檐下半尺长的布垂在地面上,一切都很有规制。喻茂坚点了点头,并没有看出一丝破绽,遂问道:“前日臬司衙门派人来传话,怎么不见世子回应?”朱英耀身子不由自主地一仄:“大人知道,我现在是热孝在身,并不能轻易走动的。”
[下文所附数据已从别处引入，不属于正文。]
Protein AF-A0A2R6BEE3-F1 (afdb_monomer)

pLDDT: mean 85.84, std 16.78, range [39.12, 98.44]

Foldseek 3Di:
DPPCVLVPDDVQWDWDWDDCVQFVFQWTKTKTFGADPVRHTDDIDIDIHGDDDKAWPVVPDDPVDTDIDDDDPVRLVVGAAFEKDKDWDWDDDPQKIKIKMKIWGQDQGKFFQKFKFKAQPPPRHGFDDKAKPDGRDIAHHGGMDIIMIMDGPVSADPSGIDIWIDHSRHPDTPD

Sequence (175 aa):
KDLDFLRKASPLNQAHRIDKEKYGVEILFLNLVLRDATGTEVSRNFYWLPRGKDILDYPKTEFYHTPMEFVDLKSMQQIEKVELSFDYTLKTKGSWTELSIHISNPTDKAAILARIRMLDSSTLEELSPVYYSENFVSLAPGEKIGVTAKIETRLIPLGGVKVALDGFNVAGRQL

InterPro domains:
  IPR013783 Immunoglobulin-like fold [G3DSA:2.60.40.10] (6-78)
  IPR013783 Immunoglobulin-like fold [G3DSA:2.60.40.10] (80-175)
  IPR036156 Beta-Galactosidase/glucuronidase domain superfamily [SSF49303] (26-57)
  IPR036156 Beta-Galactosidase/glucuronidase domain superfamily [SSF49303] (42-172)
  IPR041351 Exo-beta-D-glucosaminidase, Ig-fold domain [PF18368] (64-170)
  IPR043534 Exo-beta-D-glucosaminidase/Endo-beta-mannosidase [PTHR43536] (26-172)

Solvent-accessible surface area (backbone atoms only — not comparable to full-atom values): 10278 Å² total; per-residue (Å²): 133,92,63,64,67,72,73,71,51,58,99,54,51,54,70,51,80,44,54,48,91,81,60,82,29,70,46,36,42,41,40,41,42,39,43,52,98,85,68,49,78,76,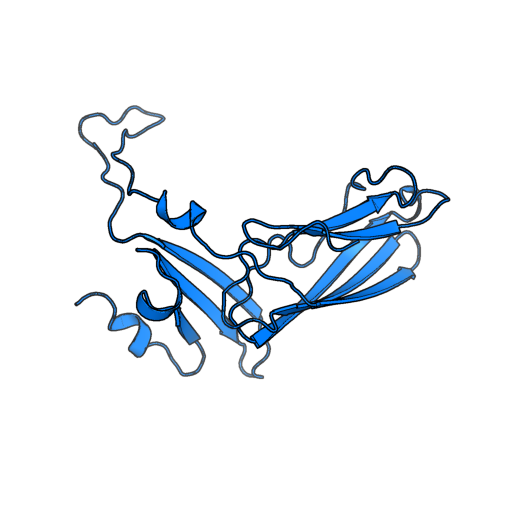46,74,52,76,46,81,43,50,82,70,64,68,46,73,41,68,95,64,52,51,102,88,48,61,51,63,51,77,53,79,60,71,50,65,78,70,50,69,68,35,66,71,47,72,54,72,49,79,47,79,57,90,68,31,33,33,39,45,36,41,43,32,24,81,42,92,55,64,37,41,42,37,31,74,42,52,17,34,54,81,78,65,45,76,57,75,77,63,50,58,80,59,70,48,48,61,33,52,52,68,32,73,50,79,39,42,34,37,30,51,44,90,73,56,50,95,78,33,78,36,67,33,41,36,36,80,29,36,55,58,70,52,115

Structure (mmCIF, N/CA/C/O backbone):
data_AF-A0A2R6BEE3-F1
#
_entry.id   AF-A0A2R6BEE3-F1
#
loop_
_atom_site.group_PDB
_atom_site.id
_atom_site.type_symbol
_atom_site.label_atom_id
_atom_site.label_alt_id
_atom_site.label_comp_id
_atom_site.label_asym_id
_atom_site.label_entity_id
_atom_site.label_seq_id
_atom_site.pdbx_PDB_ins_code
_atom_site.Cartn_x
_atom_site.Cartn_y
_atom_site.Cartn_z
_atom_site.occupancy
_atom_site.B_iso_or_equiv
_atom_site.auth_seq_id
_atom_site.auth_comp_id
_atom_site.auth_asym_id
_atom_site.auth_atom_id
_atom_site.pdbx_PDB_model_num
ATOM 1 N N . LYS A 1 1 ? 12.546 -17.549 -22.634 1.00 40.78 1 LYS A N 1
ATOM 2 C CA . LYS A 1 1 ? 13.485 -18.567 -22.106 1.00 40.78 1 LYS A CA 1
ATOM 3 C C . LYS A 1 1 ? 13.902 -18.295 -20.650 1.00 40.78 1 LYS A C 1
ATOM 5 O O . LYS A 1 1 ? 14.226 -19.259 -19.983 1.00 40.78 1 LYS A O 1
ATOM 10 N N . ASP A 1 2 ? 13.758 -17.074 -20.110 1.00 44.50 2 ASP A N 1
ATOM 11 C CA . ASP A 1 2 ? 14.263 -16.718 -18.760 1.00 44.50 2 ASP A CA 1
ATOM 12 C C . ASP A 1 2 ? 13.235 -16.721 -17.605 1.00 44.50 2 ASP A C 1
ATOM 14 O O . ASP A 1 2 ? 13.419 -16.013 -16.623 1.00 44.50 2 ASP A O 1
ATOM 18 N N . LEU A 1 3 ? 12.146 -17.496 -17.674 1.00 45.59 3 LEU A N 1
ATOM 19 C CA . LEU A 1 3 ? 11.161 -17.574 -16.570 1.00 45.59 3 LEU A CA 1
ATOM 20 C C . LEU A 1 3 ? 11.022 -18.977 -15.955 1.00 45.59 3 LEU A C 1
ATOM 22 O O . LEU A 1 3 ? 10.240 -19.163 -15.026 1.00 45.59 3 LEU A O 1
ATOM 26 N N . ASP A 1 4 ? 11.806 -19.962 -16.410 1.00 43.34 4 ASP A N 1
ATOM 27 C CA . ASP A 1 4 ? 11.750 -21.337 -15.883 1.00 43.34 4 ASP A CA 1
ATOM 28 C C . ASP A 1 4 ? 12.220 -21.454 -14.422 1.00 43.34 4 ASP A C 1
ATOM 30 O O . ASP A 1 4 ? 11.902 -22.434 -13.749 1.00 43.34 4 ASP A O 1
ATOM 34 N N . PHE A 1 5 ? 12.923 -20.450 -13.886 1.00 46.34 5 PHE A N 1
ATOM 35 C CA . PHE A 1 5 ? 13.308 -20.430 -12.471 1.00 46.34 5 PHE A CA 1
ATOM 36 C C . PHE A 1 5 ? 12.101 -20.248 -11.536 1.00 46.34 5 PHE A C 1
ATOM 38 O O . PHE A 1 5 ? 12.102 -20.806 -10.440 1.00 46.34 5 PHE A O 1
ATOM 45 N N . LEU A 1 6 ? 11.039 -19.561 -11.982 1.00 44.22 6 LEU A N 1
ATOM 46 C CA . LEU A 1 6 ? 9.805 -19.403 -11.202 1.00 44.22 6 LEU A CA 1
ATOM 47 C C . LEU A 1 6 ? 9.067 -20.739 -11.016 1.00 44.22 6 LEU A C 1
ATOM 49 O O . LEU A 1 6 ? 8.329 -20.899 -10.052 1.00 44.22 6 LEU A O 1
ATOM 53 N N . ARG A 1 7 ? 9.301 -21.725 -11.897 1.00 42.16 7 ARG A N 1
ATOM 54 C CA . ARG A 1 7 ? 8.725 -23.078 -11.793 1.00 42.16 7 ARG A CA 1
ATOM 55 C C . ARG A 1 7 ? 9.473 -24.004 -10.832 1.00 42.16 7 ARG A C 1
ATOM 57 O O . ARG A 1 7 ? 8.910 -25.016 -10.432 1.00 42.16 7 ARG A O 1
ATOM 64 N N . LYS A 1 8 ? 10.735 -23.706 -10.500 1.00 40.59 8 LYS A N 1
ATOM 65 C CA . LYS A 1 8 ? 11.593 -24.566 -9.658 1.00 40.59 8 LYS A CA 1
ATOM 66 C C . LYS A 1 8 ? 11.623 -24.156 -8.187 1.00 40.59 8 LYS A C 1
ATOM 68 O O . LYS A 1 8 ? 12.330 -24.780 -7.398 1.00 40.59 8 LYS A O 1
ATOM 73 N N . ALA A 1 9 ? 10.879 -23.124 -7.813 1.00 39.12 9 ALA A N 1
ATOM 74 C CA . ALA A 1 9 ? 10.726 -22.769 -6.420 1.00 39.12 9 ALA A CA 1
ATOM 75 C C . ALA A 1 9 ? 9.799 -23.782 -5.724 1.00 39.12 9 ALA A C 1
ATOM 77 O O . ALA A 1 9 ? 8.755 -24.146 -6.256 1.00 39.12 9 ALA A O 1
ATOM 78 N N . SER A 1 10 ? 10.236 -24.261 -4.557 1.00 40.94 10 SER A N 1
ATOM 79 C CA . SER A 1 10 ? 9.505 -25.112 -3.604 1.00 40.94 10 SER A CA 1
ATOM 80 C C . SER A 1 10 ? 8.008 -24.738 -3.491 1.00 40.94 10 SER A C 1
ATOM 82 O O . SER A 1 10 ? 7.686 -23.569 -3.711 1.00 40.94 10 SER A O 1
ATOM 84 N N . PRO A 1 11 ? 7.089 -25.637 -3.064 1.00 42.88 11 PRO A N 1
ATOM 85 C CA . PRO A 1 11 ? 5.668 -25.314 -2.806 1.00 42.88 11 PRO A CA 1
ATOM 86 C C . PRO A 1 11 ? 5.406 -24.091 -1.892 1.00 42.88 11 PRO A C 1
ATOM 88 O O . PRO A 1 11 ? 4.264 -23.665 -1.749 1.00 42.88 11 PRO A O 1
ATOM 91 N N . LEU A 1 12 ? 6.457 -23.520 -1.298 1.00 43.06 12 LEU A N 1
ATOM 92 C CA . LEU A 1 12 ? 6.485 -22.309 -0.480 1.00 43.06 12 LEU A CA 1
ATOM 93 C C . LEU A 1 12 ? 6.464 -20.972 -1.250 1.00 43.06 12 LEU A C 1
ATOM 95 O O . LEU A 1 12 ? 6.257 -19.945 -0.610 1.00 43.06 12 LEU A O 1
ATOM 99 N N . ASN A 1 13 ? 6.627 -20.957 -2.580 1.00 45.88 13 ASN A N 1
ATOM 100 C CA . ASN A 1 13 ? 6.640 -19.718 -3.369 1.00 45.88 13 ASN A CA 1
ATOM 101 C C . ASN A 1 13 ? 5.517 -19.729 -4.415 1.00 45.88 13 ASN A C 1
ATOM 103 O O . ASN A 1 13 ? 5.623 -20.388 -5.449 1.00 45.88 13 ASN A O 1
ATOM 107 N N . GLN A 1 14 ? 4.448 -18.970 -4.172 1.00 52.06 14 GLN A N 1
ATOM 108 C CA . GLN A 1 14 ? 3.429 -18.717 -5.192 1.00 52.06 14 GLN A CA 1
ATOM 109 C C . GLN A 1 14 ? 3.811 -17.451 -5.960 1.00 52.06 14 GLN A C 1
ATOM 111 O O . GLN A 1 14 ? 3.770 -16.351 -5.417 1.00 52.06 14 GLN A O 1
ATOM 116 N N . ALA A 1 15 ? 4.216 -17.624 -7.218 1.00 49.62 15 ALA A N 1
ATOM 117 C CA . ALA A 1 15 ? 4.353 -16.537 -8.177 1.00 49.62 15 ALA A CA 1
ATOM 118 C C . ALA A 1 15 ? 3.064 -16.472 -9.001 1.00 49.62 15 ALA A C 1
ATOM 120 O O . ALA A 1 15 ? 2.836 -17.312 -9.876 1.00 49.62 15 ALA A O 1
ATOM 121 N N . HIS A 1 16 ? 2.208 -15.490 -8.729 1.00 53.12 16 HIS A N 1
ATOM 122 C CA . HIS A 1 16 ? 1.047 -15.258 -9.584 1.00 53.12 16 HIS A CA 1
ATOM 123 C C . HIS A 1 16 ? 1.499 -14.467 -10.808 1.00 53.12 16 HIS A C 1
ATOM 125 O O . HIS A 1 16 ? 1.878 -13.301 -10.700 1.00 53.12 16 HIS A O 1
ATOM 131 N N . ARG A 1 17 ? 1.490 -15.126 -11.972 1.00 54.72 17 ARG A N 1
ATOM 132 C CA . ARG A 1 17 ? 1.715 -14.472 -13.259 1.00 54.72 17 ARG A CA 1
ATOM 133 C C . ARG A 1 17 ? 0.432 -13.770 -13.673 1.00 54.72 17 ARG A C 1
ATOM 135 O O . ARG A 1 17 ? -0.619 -14.394 -13.795 1.00 54.72 17 ARG A O 1
ATOM 142 N N . ILE A 1 18 ? 0.541 -12.471 -13.887 1.00 57.91 18 ILE A N 1
ATOM 143 C CA . ILE A 1 18 ? -0.577 -11.623 -14.253 1.00 57.91 18 ILE A CA 1
ATOM 144 C C . ILE A 1 18 ? -0.412 -11.221 -15.728 1.00 57.91 18 ILE A C 1
ATOM 146 O O . ILE A 1 18 ? 0.417 -10.380 -16.058 1.00 57.91 18 ILE A O 1
ATOM 150 N N . ASP A 1 19 ? -1.133 -11.907 -16.623 1.00 53.31 19 ASP A N 1
ATOM 151 C CA . ASP A 1 19 ? -0.872 -11.923 -18.072 1.00 53.31 19 ASP A CA 1
ATOM 152 C C . ASP A 1 19 ? -1.409 -10.725 -18.870 1.00 53.31 19 ASP A C 1
ATOM 154 O O . ASP A 1 19 ? -2.497 -10.217 -18.608 1.00 53.31 19 ASP A O 1
ATOM 158 N N . LYS A 1 20 ? -0.678 -10.354 -19.936 1.00 52.19 20 LYS A N 1
ATOM 159 C CA . LYS A 1 20 ? -0.998 -9.269 -20.890 1.00 52.19 20 LYS A CA 1
ATOM 160 C C . LYS A 1 20 ? -2.449 -9.302 -21.394 1.00 52.19 20 LYS A C 1
ATOM 162 O O . LYS A 1 20 ? -3.072 -8.253 -21.526 1.00 52.19 20 LYS A O 1
ATOM 167 N N . GLU A 1 21 ? -2.993 -10.494 -21.641 1.00 57.03 21 GLU A N 1
ATOM 168 C CA . GLU A 1 21 ? -4.368 -10.684 -22.128 1.00 57.03 21 GLU A CA 1
ATOM 169 C C . GLU A 1 21 ? -5.434 -10.208 -21.126 1.00 57.03 21 GLU A C 1
ATOM 171 O O . GLU A 1 21 ? -6.516 -9.803 -21.534 1.00 57.03 21 GLU A O 1
ATOM 176 N N . LYS A 1 22 ? -5.124 -10.198 -19.822 1.00 59.66 22 LYS A N 1
ATOM 177 C CA . LYS A 1 22 ? -6.064 -9.843 -18.749 1.00 59.66 22 LYS A CA 1
ATOM 178 C C . LYS A 1 22 ? -6.008 -8.357 -18.344 1.00 59.66 22 LYS A C 1
ATOM 180 O O . LYS A 1 22 ? -6.987 -7.831 -17.808 1.00 59.66 22 LYS A O 1
ATOM 185 N N . TYR A 1 23 ? -4.893 -7.670 -18.617 1.00 58.38 23 TYR A N 1
ATOM 186 C CA . TYR A 1 23 ? -4.628 -6.305 -18.119 1.00 58.38 23 TYR A CA 1
ATOM 187 C C . TYR A 1 23 ? -4.494 -5.242 -19.210 1.00 58.38 23 TYR A C 1
ATOM 189 O O . TYR A 1 23 ? -4.405 -4.066 -18.879 1.00 58.38 23 TYR A O 1
ATOM 197 N N . GLY A 1 24 ? -4.474 -5.619 -20.493 1.00 56.66 24 GLY A N 1
ATOM 198 C CA . GLY A 1 24 ? -4.484 -4.662 -21.610 1.00 56.66 24 GLY A CA 1
ATOM 199 C C . GLY A 1 24 ? -3.214 -3.812 -21.764 1.00 56.66 24 GLY A C 1
ATOM 200 O O . GLY A 1 24 ? -3.164 -2.961 -22.646 1.00 56.66 24 GLY A O 1
ATOM 201 N N . VAL A 1 25 ? -2.178 -4.054 -20.951 1.00 59.91 25 VAL A N 1
ATOM 202 C CA . VAL A 1 25 ? -0.926 -3.277 -20.891 1.00 59.91 25 VAL A CA 1
ATOM 203 C C . VAL A 1 25 ? 0.298 -4.170 -21.129 1.00 59.91 25 VAL A C 1
ATOM 205 O O . VAL A 1 25 ? 0.277 -5.365 -20.833 1.00 59.91 25 VAL A O 1
ATOM 208 N N . GLU A 1 26 ? 1.395 -3.615 -21.658 1.00 71.50 26 GLU A N 1
ATOM 209 C CA . GLU A 1 26 ? 2.672 -4.336 -21.856 1.00 71.50 26 GLU A CA 1
ATOM 210 C C . GLU A 1 26 ? 3.510 -4.435 -20.567 1.00 71.50 26 GLU A C 1
ATOM 212 O O . GLU A 1 26 ? 4.730 -4.257 -20.576 1.00 71.50 26 GLU A O 1
ATOM 217 N N . ILE A 1 27 ? 2.848 -4.708 -19.443 1.00 77.56 27 ILE A N 1
ATOM 218 C CA . ILE A 1 27 ? 3.460 -4.816 -18.119 1.00 77.56 27 ILE A CA 1
ATOM 219 C C . ILE A 1 27 ? 2.965 -6.099 -17.465 1.00 77.56 27 ILE A C 1
ATOM 221 O O . ILE A 1 27 ? 1.771 -6.393 -17.457 1.00 77.56 27 ILE A O 1
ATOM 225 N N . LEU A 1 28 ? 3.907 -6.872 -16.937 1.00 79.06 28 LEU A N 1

“楚王是怎么故去的?”喻茂坚的语气很和缓,并没有带丝毫的威压。袁天章却像是天王一样,站在了喻茂坚的身后,颇有气势。朱英耀很快镇定了下来,说道:“说来惭愧,嘉靖二十四年上元节,父王饮酒过度,后又狎妓,死于马上风。”接下来的话,碍难出口。锦衣卫千户袁天章却嘿然一笑:“楚王好艳福啊,我听说楚王宠幸的宫人,便有十几个之多,多是武昌城里行院的头牌,可有此事?”

这句话,正好戳中了朱英耀的痛处,但是朱英耀却没有丝毫的表现,只是叹了口气,说道:“正是。”

喻茂坚叹了口气,想起了当日在黄鹤楼的所闻所见,楚王荒唐,无出其右。而若真的穷治起来,那么朱英耀弑父坐实,难逃一死。见朱英耀也算是一表人才,心里颇为不舍。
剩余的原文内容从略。